Race, rural residence, and control of diabetes and hypertension

Arch G Mainous, Dana E King, David R Garr, William S Pearson
Annals of Family Medicine 2004, 2 (6): 563-8

PURPOSE: African Americans are at increased risk for diabetes mellitus and hypertension, and rural residents have historically had decreased access to care. It is unclear whether living in a rural area and being African American confers added risks for diagnosis and control of diabetes and hypertension. The purpose of this study was to examine the prevalence of diagnosed diabetes and hypertension, as well as control of both conditions, among rural and urban African Americans and whites.

METHODS: We conducted an analysis of the Third National Health and Nutrition Examination Survey (1988-1994).
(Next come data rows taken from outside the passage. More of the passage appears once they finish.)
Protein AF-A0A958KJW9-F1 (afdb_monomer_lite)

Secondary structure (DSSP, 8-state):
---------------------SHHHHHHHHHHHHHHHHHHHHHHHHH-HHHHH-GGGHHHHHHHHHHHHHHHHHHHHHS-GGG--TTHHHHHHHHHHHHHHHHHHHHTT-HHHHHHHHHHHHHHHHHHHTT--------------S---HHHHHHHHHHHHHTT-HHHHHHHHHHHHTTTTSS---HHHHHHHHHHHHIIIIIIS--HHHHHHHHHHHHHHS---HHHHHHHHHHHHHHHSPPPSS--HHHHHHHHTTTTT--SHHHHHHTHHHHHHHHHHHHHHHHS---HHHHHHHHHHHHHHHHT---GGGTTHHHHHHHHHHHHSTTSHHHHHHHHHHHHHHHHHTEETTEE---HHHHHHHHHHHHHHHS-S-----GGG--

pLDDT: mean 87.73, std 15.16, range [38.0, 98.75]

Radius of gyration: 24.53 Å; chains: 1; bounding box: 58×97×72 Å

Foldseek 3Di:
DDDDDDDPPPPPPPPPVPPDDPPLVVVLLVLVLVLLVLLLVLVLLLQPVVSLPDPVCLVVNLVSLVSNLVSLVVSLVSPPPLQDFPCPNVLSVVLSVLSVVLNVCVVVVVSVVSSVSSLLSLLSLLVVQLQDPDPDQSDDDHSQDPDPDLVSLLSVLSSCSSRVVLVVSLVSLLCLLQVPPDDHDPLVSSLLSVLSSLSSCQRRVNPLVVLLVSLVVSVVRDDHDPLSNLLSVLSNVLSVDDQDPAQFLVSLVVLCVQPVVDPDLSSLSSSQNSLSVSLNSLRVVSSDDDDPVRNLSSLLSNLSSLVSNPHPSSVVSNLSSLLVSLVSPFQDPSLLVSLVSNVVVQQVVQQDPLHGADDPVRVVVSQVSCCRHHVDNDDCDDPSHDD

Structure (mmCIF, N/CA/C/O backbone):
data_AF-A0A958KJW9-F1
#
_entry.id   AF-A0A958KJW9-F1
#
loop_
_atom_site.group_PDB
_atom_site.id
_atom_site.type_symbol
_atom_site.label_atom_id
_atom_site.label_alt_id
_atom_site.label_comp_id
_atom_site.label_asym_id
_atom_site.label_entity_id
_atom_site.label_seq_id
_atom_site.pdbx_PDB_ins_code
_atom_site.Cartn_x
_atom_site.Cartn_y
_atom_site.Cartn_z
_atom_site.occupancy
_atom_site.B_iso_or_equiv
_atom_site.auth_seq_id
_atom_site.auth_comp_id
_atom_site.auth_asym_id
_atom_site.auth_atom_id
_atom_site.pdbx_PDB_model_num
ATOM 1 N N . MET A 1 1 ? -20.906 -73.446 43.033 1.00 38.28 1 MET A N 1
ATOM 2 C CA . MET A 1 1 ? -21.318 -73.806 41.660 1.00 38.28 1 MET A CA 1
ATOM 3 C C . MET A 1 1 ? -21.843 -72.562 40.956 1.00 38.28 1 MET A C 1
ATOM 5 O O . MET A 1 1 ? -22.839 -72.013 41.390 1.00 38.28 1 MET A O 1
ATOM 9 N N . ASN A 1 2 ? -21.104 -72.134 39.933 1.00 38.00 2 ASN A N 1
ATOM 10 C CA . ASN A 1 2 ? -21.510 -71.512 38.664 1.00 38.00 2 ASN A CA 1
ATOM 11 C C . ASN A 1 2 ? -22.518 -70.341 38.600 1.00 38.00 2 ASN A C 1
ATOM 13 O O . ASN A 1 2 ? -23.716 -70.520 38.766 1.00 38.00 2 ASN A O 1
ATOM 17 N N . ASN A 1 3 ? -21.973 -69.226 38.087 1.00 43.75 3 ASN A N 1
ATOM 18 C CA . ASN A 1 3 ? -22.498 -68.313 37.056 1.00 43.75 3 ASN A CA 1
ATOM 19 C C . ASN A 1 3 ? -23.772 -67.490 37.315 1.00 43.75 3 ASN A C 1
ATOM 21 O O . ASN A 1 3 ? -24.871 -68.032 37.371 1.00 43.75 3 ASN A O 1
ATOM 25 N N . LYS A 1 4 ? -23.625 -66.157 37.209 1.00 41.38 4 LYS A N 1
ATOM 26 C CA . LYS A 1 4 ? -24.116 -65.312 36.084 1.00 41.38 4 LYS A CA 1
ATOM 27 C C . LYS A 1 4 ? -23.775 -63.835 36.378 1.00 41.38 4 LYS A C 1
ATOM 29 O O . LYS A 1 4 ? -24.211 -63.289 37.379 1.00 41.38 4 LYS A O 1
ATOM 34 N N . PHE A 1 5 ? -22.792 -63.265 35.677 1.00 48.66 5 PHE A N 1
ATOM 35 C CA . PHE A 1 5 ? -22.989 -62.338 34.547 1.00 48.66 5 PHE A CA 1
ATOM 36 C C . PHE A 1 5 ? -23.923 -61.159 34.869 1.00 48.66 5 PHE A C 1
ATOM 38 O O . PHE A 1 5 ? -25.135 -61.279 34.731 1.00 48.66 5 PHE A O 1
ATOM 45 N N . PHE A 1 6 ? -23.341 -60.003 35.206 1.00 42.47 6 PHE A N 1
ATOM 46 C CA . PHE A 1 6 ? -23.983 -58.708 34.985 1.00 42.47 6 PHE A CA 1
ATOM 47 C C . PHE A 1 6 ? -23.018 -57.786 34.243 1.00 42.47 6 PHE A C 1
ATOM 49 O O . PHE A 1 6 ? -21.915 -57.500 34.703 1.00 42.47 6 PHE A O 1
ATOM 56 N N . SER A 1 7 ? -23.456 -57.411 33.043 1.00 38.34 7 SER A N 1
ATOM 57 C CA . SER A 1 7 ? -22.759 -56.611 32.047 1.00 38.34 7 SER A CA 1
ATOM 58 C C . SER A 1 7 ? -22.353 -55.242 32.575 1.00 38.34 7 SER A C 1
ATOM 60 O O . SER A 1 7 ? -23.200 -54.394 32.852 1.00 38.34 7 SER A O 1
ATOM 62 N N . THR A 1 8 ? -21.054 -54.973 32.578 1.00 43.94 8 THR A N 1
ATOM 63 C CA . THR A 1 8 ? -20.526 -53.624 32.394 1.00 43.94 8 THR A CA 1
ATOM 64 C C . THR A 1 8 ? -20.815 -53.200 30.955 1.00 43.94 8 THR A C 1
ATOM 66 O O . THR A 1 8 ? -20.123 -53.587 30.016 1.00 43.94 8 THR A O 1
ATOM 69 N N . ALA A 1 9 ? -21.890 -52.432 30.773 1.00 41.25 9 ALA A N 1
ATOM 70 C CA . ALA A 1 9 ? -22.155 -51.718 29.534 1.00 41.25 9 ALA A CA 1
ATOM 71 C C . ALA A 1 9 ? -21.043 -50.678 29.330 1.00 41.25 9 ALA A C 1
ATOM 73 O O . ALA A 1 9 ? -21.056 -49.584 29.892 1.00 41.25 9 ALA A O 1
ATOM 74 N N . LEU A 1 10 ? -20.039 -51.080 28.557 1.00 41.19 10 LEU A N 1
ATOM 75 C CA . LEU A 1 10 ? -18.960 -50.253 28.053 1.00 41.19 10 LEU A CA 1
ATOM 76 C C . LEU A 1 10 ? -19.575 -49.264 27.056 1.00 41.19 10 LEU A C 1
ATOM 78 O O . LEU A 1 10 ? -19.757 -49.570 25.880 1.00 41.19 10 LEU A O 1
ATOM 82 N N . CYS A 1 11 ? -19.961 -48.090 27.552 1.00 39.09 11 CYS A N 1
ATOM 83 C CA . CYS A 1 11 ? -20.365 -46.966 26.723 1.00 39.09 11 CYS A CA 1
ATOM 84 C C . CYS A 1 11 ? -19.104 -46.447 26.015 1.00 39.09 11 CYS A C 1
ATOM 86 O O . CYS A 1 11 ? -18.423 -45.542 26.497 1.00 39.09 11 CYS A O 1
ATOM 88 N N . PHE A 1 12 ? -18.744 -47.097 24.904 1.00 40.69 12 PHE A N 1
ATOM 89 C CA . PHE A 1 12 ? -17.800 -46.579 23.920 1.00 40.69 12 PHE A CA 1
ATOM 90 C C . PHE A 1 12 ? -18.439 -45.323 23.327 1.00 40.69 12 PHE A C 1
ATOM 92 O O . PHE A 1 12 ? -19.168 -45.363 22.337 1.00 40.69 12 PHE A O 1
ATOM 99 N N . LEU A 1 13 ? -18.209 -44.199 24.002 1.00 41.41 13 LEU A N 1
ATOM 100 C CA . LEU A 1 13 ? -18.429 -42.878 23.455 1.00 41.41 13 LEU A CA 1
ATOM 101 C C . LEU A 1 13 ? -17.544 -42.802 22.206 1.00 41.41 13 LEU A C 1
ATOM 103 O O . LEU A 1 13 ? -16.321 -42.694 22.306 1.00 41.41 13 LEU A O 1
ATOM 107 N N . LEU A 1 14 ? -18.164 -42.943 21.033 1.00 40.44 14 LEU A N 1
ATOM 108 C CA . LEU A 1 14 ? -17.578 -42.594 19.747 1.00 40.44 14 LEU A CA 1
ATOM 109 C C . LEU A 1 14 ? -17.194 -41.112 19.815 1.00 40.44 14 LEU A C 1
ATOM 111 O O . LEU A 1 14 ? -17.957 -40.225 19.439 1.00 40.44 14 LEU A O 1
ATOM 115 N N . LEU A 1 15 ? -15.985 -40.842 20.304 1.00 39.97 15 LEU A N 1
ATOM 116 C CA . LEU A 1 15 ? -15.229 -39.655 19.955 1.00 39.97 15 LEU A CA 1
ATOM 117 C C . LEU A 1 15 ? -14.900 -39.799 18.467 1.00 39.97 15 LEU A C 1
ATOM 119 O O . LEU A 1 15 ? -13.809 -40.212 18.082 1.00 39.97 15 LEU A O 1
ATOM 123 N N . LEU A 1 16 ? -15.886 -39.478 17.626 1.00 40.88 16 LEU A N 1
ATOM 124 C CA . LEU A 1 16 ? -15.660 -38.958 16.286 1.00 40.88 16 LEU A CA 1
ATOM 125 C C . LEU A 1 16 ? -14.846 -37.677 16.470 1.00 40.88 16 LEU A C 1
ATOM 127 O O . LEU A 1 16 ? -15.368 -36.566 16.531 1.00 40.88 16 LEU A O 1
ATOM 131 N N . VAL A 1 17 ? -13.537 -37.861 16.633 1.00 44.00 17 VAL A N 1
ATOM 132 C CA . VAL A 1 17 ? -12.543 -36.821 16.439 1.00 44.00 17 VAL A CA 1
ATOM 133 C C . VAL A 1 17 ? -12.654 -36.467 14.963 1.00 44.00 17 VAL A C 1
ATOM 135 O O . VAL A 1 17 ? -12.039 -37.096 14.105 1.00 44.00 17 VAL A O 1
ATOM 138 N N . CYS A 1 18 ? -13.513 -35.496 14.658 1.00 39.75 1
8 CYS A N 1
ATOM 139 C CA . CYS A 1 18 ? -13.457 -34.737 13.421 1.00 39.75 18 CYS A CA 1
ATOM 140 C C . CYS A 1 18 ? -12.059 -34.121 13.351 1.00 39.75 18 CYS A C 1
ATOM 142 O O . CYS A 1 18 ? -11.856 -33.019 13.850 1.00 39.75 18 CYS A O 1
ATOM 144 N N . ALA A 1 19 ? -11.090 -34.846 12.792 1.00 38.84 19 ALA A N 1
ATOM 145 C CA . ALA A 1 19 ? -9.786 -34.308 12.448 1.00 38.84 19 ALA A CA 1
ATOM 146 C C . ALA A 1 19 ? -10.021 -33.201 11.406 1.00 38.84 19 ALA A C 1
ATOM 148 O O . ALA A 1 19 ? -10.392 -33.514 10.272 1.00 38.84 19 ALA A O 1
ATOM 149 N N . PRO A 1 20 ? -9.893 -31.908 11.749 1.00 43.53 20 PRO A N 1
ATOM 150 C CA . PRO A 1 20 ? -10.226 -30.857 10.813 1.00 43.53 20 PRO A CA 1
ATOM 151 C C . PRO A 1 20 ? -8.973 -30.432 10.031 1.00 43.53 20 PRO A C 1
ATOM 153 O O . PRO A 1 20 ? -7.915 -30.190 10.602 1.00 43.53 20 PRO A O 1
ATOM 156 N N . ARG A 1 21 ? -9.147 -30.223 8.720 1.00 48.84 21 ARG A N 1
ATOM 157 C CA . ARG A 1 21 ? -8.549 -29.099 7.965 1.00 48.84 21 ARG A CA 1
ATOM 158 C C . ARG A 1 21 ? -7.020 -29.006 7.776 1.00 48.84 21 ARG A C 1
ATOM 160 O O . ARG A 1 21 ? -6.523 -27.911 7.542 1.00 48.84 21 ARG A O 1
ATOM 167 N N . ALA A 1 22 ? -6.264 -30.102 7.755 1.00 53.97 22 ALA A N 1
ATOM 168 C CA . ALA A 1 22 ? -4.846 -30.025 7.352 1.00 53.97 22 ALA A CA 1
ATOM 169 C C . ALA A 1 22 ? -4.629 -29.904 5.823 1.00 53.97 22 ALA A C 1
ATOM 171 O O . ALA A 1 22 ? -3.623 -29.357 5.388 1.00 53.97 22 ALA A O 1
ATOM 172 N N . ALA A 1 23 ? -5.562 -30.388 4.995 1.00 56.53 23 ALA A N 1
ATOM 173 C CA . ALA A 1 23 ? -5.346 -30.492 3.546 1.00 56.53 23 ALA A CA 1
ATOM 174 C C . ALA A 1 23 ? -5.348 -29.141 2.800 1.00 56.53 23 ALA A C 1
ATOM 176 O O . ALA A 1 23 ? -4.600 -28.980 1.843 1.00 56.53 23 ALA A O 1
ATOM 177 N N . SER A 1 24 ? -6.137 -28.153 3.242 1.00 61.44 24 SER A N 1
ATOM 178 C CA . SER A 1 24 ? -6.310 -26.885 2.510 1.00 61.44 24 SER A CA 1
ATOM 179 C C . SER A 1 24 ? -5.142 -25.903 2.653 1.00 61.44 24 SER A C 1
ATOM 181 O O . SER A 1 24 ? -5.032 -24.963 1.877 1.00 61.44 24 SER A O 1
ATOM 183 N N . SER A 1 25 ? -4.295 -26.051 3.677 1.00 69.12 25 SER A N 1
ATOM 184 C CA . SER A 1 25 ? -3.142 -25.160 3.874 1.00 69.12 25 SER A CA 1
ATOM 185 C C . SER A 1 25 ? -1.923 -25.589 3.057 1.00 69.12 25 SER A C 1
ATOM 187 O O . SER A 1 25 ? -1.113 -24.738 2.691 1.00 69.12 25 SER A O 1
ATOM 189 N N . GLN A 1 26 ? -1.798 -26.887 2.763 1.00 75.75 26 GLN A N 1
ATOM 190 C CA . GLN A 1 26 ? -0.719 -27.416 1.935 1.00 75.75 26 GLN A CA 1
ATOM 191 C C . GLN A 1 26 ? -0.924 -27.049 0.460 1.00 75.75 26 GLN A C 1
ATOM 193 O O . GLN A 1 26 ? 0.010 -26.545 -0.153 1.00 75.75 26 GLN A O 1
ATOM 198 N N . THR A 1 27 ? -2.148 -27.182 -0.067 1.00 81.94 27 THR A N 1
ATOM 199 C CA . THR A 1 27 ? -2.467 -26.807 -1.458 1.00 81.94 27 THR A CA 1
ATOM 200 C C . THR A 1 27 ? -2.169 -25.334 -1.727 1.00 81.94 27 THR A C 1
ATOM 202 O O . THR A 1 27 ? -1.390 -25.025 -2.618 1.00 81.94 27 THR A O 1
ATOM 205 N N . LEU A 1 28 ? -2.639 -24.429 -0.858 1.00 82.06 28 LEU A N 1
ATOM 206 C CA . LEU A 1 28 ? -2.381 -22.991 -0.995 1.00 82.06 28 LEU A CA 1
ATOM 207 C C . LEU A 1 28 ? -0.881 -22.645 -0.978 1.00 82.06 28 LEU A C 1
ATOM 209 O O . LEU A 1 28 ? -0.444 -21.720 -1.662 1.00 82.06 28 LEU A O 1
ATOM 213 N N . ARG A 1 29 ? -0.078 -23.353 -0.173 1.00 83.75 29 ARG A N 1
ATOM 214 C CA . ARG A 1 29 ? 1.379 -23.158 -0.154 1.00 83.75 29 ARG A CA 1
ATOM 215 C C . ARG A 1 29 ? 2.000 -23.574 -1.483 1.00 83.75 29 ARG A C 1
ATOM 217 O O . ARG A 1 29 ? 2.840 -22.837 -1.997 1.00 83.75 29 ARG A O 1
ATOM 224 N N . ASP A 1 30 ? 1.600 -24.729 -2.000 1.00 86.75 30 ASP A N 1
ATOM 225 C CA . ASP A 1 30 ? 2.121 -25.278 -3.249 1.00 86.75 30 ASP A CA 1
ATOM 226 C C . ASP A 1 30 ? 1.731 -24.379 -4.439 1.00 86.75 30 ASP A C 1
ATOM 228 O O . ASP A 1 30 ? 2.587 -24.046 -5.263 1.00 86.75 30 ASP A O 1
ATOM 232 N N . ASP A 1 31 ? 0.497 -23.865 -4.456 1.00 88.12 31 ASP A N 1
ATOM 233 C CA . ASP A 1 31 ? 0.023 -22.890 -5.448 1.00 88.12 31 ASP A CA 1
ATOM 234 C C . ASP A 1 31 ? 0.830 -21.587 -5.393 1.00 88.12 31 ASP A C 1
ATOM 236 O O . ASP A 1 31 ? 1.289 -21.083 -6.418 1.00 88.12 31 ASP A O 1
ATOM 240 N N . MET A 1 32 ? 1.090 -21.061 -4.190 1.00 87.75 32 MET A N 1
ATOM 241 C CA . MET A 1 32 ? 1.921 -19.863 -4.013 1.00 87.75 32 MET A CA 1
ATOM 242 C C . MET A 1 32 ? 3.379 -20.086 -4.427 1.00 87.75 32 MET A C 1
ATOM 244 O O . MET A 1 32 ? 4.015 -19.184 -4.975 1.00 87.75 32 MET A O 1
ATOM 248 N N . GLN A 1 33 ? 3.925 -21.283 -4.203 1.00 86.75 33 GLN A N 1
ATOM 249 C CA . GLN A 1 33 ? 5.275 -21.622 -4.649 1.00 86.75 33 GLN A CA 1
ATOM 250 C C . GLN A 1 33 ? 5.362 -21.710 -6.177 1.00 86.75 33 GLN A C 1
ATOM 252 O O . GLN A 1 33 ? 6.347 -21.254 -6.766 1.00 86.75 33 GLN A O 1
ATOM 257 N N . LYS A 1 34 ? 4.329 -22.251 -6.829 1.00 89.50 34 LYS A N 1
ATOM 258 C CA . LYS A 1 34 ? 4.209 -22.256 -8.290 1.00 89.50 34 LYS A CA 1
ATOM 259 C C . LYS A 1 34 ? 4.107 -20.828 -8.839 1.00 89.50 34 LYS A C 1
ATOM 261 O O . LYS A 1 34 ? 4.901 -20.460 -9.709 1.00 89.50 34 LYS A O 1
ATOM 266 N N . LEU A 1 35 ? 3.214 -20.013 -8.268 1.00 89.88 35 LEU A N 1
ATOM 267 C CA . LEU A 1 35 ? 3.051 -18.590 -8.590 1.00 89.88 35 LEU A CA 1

Non-Hispanic African Americans and non-Hispanic white adults 20 years and older were classified according to rural or urban residence (n = 11,755). Investigated outcomes were previously diagnosed diabetes mellitus and hypertension and control of diabetes and hypertension.
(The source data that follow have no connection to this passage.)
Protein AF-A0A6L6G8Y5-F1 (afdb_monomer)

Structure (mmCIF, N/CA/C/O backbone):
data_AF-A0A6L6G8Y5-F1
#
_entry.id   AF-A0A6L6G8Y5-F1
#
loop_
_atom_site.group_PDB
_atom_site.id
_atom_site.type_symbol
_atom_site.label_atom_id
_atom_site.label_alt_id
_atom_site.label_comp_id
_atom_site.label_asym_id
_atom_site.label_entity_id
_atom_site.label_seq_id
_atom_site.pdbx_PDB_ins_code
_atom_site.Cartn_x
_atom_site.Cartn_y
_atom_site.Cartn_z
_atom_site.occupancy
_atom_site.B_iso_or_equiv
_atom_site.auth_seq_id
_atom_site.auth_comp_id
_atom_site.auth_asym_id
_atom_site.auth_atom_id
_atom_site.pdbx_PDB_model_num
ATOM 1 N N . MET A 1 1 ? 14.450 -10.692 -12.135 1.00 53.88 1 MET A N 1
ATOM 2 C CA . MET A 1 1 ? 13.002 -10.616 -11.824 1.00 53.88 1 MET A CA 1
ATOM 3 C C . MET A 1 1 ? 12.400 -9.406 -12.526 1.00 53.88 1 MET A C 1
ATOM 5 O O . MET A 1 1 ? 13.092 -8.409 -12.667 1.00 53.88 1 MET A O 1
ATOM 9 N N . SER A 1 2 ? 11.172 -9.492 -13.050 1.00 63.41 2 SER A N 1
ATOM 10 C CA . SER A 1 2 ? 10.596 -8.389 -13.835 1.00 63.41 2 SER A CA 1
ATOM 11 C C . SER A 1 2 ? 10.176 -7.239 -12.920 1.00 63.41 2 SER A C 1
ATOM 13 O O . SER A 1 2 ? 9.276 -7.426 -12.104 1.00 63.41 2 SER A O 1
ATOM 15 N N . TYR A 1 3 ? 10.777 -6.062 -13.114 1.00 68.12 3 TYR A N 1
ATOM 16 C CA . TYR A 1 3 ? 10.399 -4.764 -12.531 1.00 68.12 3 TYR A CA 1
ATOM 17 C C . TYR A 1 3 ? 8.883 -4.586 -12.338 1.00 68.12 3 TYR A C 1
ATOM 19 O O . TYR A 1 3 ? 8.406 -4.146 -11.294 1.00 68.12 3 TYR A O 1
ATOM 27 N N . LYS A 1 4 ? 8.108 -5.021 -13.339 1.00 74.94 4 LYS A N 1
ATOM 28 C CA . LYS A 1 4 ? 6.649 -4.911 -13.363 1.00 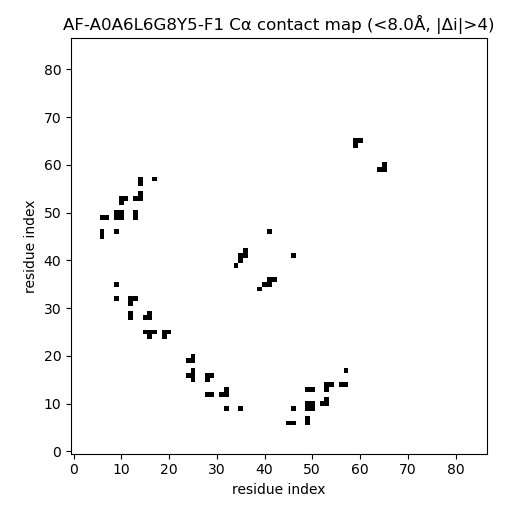74.94 4 LYS A CA 1
ATOM 29 C C . LYS A 1 4 ? 5.982 -5.619 -12.180 1.00 74.94 4 LYS A C 1
ATOM 31 O O . LYS A 1 4 ? 5.023 -5.086 -11.638 1.00 74.94 4 LYS A O 1
ATOM 36 N N . ARG A 1 5 ? 6.478 -6.787 -11.752 1.00 81.94 5 ARG A N 1
ATOM 37 C CA . ARG A 1 5 ? 5.852 -7.574 -10.672 1.00 81.94 5 ARG A CA 1
ATOM 38 C C . ARG A 1 5 ? 5.895 -6.837 -9.333 1.00 81.94 5 ARG A C 1
ATOM 40 O O . ARG A 1 5 ? 4.864 -6.725 -8.680 1.00 81.94 5 ARG A O 1
ATOM 47 N N . TYR A 1 6 ? 7.054 -6.290 -8.968 1.00 84.94 6 TYR A N 1
ATOM 48 C CA . TYR A 1 6 ? 7.216 -5.555 -7.713 1.00 84.94 6 TYR A CA 1
ATOM 49 C C . TYR A 1 6 ? 6.521 -4.205 -7.730 1.00 84.94 6 TYR A C 1
ATOM 51 O O . TYR A 1 6 ? 5.909 -3.828 -6.738 1.00 84.94 6 TYR A O 1
ATOM 59 N N . HIS A 1 7 ? 6.526 -3.521 -8.875 1.00 87.69 7 HIS A N 1
ATOM 60 C CA . HIS A 1 7 ? 5.761 -2.293 -9.028 1.00 87.69 7 HIS A CA 1
ATOM 61 C C . HIS A 1 7 ? 4.261 -2.524 -8.772 1.00 87.69 7 HIS A C 1
ATOM 63 O O . HIS A 1 7 ? 3.657 -1.808 -7.980 1.00 87.69 7 HIS A O 1
ATOM 69 N N . PHE A 1 8 ? 3.665 -3.565 -9.368 1.00 90.56 8 PHE A N 1
ATOM 70 C CA . PHE A 1 8 ? 2.262 -3.911 -9.112 1.00 90.56 8 PHE A CA 1
ATOM 71 C C . PHE A 1 8 ? 1.996 -4.283 -7.648 1.00 90.56 8 PHE A C 1
ATOM 73 O O . PHE A 1 8 ? 0.998 -3.834 -7.086 1.00 90.56 8 PHE A O 1
ATOM 80 N N . ALA A 1 9 ? 2.882 -5.067 -7.026 1.00 92.94 9 ALA A N 1
ATOM 81 C CA . ALA A 1 9 ? 2.755 -5.433 -5.616 1.00 92.94 9 ALA A CA 1
ATOM 82 C C . ALA A 1 9 ? 2.796 -4.198 -4.700 1.00 92.94 9 ALA A C 1
ATOM 84 O O . ALA A 1 9 ? 1.933 -4.055 -3.836 1.00 92.94 9 ALA A O 1
ATOM 85 N N . LEU A 1 10 ? 3.728 -3.269 -4.942 1.00 94.25 10 LEU A N 1
ATOM 86 C CA . LEU A 1 10 ? 3.816 -2.003 -4.214 1.00 94.25 10 LEU A CA 1
ATOM 87 C C . LEU A 1 10 ? 2.535 -1.179 -4.347 1.00 94.25 10 LEU A C 1
ATOM 89 O O . LEU A 1 10 ? 1.989 -0.737 -3.339 1.00 94.25 10 LEU A O 1
ATOM 93 N N . VAL A 1 11 ? 2.034 -1.000 -5.574 1.00 94.44 11 VAL A N 1
ATOM 94 C CA . VAL A 1 11 ? 0.787 -0.260 -5.821 1.00 94.44 11 VAL A CA 1
ATOM 95 C C . VAL A 1 11 ? -0.367 -0.888 -5.041 1.00 94.44 11 VAL A C 1
ATOM 97 O O . VAL A 1 11 ? -1.112 -0.179 -4.370 1.00 94.44 11 VAL A O 1
ATOM 100 N N . PHE A 1 12 ? -0.499 -2.215 -5.092 1.00 93.56 12 PHE A N 1
ATOM 101 C CA . PHE A 1 12 ? -1.572 -2.925 -4.406 1.00 93.56 12 PHE A CA 1
ATOM 102 C C . PHE A 1 12 ? -1.491 -2.770 -2.885 1.00 93.56 12 PHE A C 1
ATOM 104 O O . PHE A 1 12 ? -2.484 -2.404 -2.261 1.00 93.56 12 PHE A O 1
ATOM 111 N N . ILE A 1 13 ? -0.316 -2.992 -2.291 1.00 95.31 13 ILE A N 1
ATOM 112 C CA . ILE A 1 13 ? -0.134 -2.889 -0.838 1.00 95.31 13 ILE A CA 1
ATOM 113 C C . ILE A 1 13 ? -0.420 -1.461 -0.360 1.00 95.31 13 ILE A C 1
ATOM 115 O O . ILE A 1 13 ? -1.125 -1.283 0.630 1.00 95.31 13 ILE A O 1
ATOM 119 N N . LEU A 1 14 ? 0.044 -0.441 -1.088 1.00 95.25 14 LEU A N 1
ATOM 120 C CA . LEU A 1 14 ? -0.219 0.963 -0.755 1.00 95.25 14 LEU A CA 1
ATOM 121 C C . LEU A 1 14 ? -1.715 1.306 -0.804 1.00 95.25 14 LEU A C 1
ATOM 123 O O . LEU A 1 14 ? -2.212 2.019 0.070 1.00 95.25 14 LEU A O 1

RESULTS: The prevalence of diagnosed diabetes was 4.5% for urban whites, 6.5% for rural whites, 6.0% for urban African Americans, and 9.5% for rural African Americans. Among patients with diagnosed diabetes, 33% of rural whites, 43% of urban whites, 45% of urban African American, and 61% of rural African Americans had glycosylated hemoglobin (HbA(1c)) levels of 8% or higher (P < .01). Among patients with diagnosed hypertension, 11% of rural whites, 13% of urban whites, 20% of urban African Americans, and 23% of rural African Americans had diastolic blood pressure greater than 90 mmHg (P < .01). In regression models controlling for relevant variables, including body mass index, health status, access to care, education, income, and insurance, compared with rural African Americans, rural and urban whites were significantly more likely to have better glycemic control and diastolic blood pressure control. Urban African Americans also had better diabetes control than rural African Americans.

CONCLUSIONS: In this nationally representative sample, rural African Americans are at increased risk for a lack of control of diabetes and hypertension.